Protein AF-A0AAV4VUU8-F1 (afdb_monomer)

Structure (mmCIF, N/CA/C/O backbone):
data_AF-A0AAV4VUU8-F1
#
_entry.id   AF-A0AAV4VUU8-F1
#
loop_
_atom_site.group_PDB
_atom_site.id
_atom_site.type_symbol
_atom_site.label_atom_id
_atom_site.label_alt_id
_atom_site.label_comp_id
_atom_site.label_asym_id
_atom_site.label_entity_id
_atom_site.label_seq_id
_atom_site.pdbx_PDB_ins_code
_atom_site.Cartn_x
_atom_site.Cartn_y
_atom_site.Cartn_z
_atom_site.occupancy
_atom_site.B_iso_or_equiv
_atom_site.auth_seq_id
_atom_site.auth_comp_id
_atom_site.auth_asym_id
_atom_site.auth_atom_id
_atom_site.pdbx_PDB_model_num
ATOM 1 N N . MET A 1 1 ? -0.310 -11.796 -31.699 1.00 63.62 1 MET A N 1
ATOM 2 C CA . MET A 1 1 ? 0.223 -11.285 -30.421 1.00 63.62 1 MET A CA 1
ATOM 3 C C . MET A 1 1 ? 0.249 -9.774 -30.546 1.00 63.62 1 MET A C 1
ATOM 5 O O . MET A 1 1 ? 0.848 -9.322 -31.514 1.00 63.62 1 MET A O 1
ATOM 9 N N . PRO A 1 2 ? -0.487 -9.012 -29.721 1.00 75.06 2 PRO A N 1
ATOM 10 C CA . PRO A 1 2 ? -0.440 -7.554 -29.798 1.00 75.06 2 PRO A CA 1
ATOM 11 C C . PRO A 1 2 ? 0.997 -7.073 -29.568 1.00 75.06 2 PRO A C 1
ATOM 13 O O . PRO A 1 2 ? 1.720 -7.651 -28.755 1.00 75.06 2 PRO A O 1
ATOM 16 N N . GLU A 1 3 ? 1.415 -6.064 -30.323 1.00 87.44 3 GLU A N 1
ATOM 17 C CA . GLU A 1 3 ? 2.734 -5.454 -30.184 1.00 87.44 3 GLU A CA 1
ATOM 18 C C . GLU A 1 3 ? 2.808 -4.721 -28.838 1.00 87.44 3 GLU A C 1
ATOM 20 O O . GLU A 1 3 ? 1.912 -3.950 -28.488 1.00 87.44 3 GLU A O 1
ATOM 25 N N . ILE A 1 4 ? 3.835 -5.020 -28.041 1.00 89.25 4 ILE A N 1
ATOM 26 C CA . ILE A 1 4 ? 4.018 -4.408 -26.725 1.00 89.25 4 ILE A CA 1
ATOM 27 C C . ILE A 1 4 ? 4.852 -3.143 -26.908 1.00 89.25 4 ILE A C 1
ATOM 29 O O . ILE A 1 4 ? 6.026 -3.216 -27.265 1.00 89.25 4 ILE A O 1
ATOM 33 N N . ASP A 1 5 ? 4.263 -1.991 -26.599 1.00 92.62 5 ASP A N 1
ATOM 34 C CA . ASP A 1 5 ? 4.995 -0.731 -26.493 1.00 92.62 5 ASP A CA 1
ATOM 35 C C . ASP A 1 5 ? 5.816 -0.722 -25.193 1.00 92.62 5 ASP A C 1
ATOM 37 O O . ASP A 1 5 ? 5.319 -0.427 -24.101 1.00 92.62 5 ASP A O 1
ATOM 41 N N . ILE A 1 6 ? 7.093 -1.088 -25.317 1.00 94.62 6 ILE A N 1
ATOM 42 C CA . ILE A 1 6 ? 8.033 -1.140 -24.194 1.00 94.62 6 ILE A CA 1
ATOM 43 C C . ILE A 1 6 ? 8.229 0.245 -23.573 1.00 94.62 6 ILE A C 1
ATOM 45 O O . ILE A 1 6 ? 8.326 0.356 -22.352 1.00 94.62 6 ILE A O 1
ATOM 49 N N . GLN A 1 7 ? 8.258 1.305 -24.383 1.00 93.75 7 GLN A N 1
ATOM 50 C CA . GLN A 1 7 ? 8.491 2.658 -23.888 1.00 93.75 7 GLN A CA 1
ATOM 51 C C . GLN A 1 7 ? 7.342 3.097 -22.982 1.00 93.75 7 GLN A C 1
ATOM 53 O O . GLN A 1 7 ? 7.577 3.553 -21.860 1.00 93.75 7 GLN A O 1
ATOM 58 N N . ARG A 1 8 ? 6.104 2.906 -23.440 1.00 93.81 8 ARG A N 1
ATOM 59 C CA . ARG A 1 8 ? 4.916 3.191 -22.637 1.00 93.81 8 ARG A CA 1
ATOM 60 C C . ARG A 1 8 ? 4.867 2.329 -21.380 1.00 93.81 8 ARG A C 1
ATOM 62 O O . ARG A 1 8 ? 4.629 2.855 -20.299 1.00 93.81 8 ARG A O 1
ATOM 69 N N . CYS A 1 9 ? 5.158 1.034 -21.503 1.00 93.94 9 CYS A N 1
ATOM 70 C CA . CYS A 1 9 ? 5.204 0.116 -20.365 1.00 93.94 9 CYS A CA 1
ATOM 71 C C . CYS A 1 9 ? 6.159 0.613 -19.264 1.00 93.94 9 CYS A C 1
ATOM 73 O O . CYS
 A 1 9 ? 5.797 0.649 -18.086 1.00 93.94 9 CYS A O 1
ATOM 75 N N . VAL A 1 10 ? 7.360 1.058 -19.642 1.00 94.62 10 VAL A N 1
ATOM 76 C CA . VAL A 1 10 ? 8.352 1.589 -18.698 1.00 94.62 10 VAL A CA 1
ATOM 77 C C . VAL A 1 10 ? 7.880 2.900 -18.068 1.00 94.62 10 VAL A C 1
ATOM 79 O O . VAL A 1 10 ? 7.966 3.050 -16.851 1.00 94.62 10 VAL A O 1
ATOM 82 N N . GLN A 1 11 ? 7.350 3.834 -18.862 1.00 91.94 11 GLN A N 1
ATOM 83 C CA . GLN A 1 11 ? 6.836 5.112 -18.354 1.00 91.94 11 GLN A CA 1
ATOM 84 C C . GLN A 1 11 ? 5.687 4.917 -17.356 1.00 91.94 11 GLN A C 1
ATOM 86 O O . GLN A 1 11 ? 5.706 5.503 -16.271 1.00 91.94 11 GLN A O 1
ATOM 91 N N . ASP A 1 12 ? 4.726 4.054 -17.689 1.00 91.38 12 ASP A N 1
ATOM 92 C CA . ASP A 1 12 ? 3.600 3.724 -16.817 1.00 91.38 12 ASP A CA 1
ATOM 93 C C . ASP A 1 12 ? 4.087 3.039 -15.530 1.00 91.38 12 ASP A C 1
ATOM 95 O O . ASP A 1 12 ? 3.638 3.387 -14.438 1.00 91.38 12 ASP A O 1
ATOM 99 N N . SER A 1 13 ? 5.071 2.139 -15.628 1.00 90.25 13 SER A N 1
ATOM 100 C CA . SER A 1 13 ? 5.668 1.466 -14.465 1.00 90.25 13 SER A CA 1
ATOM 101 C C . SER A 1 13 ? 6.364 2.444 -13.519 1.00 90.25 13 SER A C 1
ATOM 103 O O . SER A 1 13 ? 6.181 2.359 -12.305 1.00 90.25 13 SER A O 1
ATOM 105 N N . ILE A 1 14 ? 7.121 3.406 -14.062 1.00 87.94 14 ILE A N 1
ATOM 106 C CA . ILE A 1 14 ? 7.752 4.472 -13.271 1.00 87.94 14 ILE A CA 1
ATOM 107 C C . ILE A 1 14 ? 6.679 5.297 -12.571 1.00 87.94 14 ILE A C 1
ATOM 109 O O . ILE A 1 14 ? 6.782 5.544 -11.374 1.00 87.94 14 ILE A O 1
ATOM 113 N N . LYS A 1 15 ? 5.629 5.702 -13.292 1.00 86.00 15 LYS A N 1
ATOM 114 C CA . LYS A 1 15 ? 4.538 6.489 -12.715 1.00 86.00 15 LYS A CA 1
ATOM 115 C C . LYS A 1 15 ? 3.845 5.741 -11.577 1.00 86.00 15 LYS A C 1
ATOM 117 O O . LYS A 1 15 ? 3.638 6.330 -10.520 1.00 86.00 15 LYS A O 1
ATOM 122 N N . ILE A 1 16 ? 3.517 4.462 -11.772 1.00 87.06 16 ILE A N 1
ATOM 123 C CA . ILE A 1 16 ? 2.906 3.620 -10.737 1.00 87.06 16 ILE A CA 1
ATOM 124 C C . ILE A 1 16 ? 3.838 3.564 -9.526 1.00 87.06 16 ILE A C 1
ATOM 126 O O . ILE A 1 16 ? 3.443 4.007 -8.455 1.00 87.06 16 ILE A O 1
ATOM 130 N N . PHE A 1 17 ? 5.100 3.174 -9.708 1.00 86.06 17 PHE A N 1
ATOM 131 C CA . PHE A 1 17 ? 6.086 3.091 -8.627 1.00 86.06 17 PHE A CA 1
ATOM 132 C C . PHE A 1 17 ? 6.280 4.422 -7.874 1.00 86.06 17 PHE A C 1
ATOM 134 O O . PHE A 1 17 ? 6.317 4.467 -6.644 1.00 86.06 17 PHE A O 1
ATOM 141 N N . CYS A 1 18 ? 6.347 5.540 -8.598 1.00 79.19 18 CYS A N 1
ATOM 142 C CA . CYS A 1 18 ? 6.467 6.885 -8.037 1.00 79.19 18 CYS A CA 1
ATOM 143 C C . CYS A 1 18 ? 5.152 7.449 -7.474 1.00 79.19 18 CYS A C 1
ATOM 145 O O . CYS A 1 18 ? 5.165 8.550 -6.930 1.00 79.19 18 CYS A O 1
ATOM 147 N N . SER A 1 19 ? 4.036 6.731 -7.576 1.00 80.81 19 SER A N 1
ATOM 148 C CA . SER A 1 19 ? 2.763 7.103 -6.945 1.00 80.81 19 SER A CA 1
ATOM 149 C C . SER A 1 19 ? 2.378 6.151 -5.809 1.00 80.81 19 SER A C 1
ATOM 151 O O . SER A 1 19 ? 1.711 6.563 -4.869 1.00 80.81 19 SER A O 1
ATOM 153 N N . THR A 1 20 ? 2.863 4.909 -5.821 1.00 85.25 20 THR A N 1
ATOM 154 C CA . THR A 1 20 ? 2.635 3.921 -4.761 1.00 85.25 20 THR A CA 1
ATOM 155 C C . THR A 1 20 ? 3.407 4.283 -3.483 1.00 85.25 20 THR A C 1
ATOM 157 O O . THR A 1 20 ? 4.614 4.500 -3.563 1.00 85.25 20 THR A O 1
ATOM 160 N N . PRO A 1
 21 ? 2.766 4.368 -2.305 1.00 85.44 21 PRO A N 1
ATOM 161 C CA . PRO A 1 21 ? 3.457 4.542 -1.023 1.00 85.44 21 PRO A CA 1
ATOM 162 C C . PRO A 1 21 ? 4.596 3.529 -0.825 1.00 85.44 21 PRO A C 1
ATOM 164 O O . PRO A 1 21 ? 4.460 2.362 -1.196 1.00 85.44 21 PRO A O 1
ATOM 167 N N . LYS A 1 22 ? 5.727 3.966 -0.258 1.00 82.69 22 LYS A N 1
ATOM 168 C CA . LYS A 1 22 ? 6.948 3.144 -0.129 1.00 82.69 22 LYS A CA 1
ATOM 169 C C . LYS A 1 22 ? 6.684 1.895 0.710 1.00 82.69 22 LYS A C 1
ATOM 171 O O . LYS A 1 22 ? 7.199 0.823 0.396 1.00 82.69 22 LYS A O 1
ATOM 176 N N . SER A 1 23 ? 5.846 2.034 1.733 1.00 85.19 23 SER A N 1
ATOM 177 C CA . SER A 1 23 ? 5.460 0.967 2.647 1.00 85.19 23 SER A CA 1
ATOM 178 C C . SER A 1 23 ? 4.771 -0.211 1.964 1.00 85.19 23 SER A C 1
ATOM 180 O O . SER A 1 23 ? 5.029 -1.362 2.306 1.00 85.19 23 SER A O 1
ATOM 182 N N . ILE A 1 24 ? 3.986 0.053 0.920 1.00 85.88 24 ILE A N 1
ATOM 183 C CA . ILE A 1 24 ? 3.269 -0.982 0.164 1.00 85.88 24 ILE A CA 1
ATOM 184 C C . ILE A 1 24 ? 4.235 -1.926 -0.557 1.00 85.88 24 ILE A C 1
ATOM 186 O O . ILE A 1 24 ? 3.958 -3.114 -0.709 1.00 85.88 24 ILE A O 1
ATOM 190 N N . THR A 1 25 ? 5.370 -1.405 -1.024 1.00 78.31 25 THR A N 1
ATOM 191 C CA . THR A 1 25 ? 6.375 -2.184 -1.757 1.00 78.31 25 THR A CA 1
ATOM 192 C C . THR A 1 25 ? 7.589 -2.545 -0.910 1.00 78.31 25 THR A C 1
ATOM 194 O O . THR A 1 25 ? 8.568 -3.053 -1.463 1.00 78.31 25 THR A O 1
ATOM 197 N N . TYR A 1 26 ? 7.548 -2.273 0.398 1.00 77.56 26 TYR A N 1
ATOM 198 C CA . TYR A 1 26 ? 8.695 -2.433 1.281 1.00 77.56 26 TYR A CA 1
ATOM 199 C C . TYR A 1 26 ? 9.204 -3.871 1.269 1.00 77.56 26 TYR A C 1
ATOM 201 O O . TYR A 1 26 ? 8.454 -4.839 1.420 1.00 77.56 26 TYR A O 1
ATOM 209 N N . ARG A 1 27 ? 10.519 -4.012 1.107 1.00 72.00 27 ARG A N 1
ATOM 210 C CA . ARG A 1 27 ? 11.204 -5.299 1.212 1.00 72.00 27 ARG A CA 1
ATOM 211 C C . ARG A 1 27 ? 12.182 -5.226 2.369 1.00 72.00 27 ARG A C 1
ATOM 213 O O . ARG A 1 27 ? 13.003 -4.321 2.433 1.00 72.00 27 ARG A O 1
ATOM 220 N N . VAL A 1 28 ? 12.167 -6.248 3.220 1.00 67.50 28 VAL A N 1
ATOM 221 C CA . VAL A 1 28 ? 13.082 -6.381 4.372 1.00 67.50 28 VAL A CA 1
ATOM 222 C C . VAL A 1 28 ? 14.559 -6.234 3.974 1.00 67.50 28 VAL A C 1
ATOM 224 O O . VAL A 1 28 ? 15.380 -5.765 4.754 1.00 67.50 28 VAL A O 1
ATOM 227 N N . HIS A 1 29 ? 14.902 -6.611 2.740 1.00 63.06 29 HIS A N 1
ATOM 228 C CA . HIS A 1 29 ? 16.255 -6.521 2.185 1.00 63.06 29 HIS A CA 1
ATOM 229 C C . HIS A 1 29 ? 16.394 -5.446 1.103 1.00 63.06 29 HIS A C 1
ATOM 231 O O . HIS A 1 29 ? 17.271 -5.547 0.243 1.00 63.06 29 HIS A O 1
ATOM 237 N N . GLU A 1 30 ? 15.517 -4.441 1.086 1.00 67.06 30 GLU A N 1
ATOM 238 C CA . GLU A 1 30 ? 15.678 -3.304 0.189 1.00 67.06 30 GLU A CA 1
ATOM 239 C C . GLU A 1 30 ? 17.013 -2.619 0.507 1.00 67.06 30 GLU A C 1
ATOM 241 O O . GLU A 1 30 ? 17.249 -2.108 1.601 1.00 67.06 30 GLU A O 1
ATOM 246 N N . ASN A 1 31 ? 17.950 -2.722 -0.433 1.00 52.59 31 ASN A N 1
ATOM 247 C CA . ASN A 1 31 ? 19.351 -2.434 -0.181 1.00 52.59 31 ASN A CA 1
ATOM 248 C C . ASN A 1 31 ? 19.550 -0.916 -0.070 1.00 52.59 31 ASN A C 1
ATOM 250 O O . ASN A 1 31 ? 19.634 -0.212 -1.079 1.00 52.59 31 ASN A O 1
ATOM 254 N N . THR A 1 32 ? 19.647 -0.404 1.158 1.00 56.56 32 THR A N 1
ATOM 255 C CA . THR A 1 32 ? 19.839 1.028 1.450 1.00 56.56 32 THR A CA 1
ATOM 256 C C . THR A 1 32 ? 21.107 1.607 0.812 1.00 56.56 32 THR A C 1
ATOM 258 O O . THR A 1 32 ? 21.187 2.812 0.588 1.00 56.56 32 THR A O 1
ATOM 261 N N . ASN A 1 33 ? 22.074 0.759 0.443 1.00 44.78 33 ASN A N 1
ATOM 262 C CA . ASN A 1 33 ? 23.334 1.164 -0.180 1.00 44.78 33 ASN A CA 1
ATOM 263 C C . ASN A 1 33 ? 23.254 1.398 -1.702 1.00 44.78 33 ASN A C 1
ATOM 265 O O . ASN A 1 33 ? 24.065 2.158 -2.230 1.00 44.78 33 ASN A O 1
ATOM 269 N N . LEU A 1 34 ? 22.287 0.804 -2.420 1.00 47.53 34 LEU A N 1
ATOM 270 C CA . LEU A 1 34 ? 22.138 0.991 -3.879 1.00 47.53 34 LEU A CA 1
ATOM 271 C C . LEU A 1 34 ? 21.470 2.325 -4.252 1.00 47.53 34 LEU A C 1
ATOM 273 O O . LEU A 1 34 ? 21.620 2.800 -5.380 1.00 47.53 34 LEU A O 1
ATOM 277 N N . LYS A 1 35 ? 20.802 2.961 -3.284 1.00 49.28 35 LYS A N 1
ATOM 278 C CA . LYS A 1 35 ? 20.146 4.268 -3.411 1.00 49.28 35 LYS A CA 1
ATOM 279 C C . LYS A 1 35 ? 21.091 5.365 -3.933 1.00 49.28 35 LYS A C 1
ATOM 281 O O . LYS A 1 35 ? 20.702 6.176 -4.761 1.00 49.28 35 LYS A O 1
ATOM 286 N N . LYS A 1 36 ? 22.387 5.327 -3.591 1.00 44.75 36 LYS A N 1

_Task instructions:_
Could you reproduce exactly the lines of the entries above, from the one with "ATOM 222 C C" through the one with "ATOM 231 O O", and nothing else?

_Solution below:_
ATOM 222 C C . VAL A 1 28 ? 14.559 -6.234 3.974 1.00 67.50 28 VAL A C 1
ATOM 224 O O . VAL A 1 28 ? 15.380 -5.765 4.754 1.00 67.50 28 VAL A O 1
ATOM 227 N N . HIS A 1 29 ? 14.902 -6.611 2.740 1.00 63.06 29 HIS A N 1
ATOM 228 C CA . HIS A 1 29 ? 16.255 -6.521 2.185 1.00 63.06 29 HIS A CA 1
ATOM 229 C C . HIS A 1 29 ? 16.394 -5.446 1.103 1.00 63.06 29 HIS A C 1
ATOM 231 O O . HIS A 1 29 ? 17.271 -5.547 0.243 1.00 63.06 29 HIS A O 1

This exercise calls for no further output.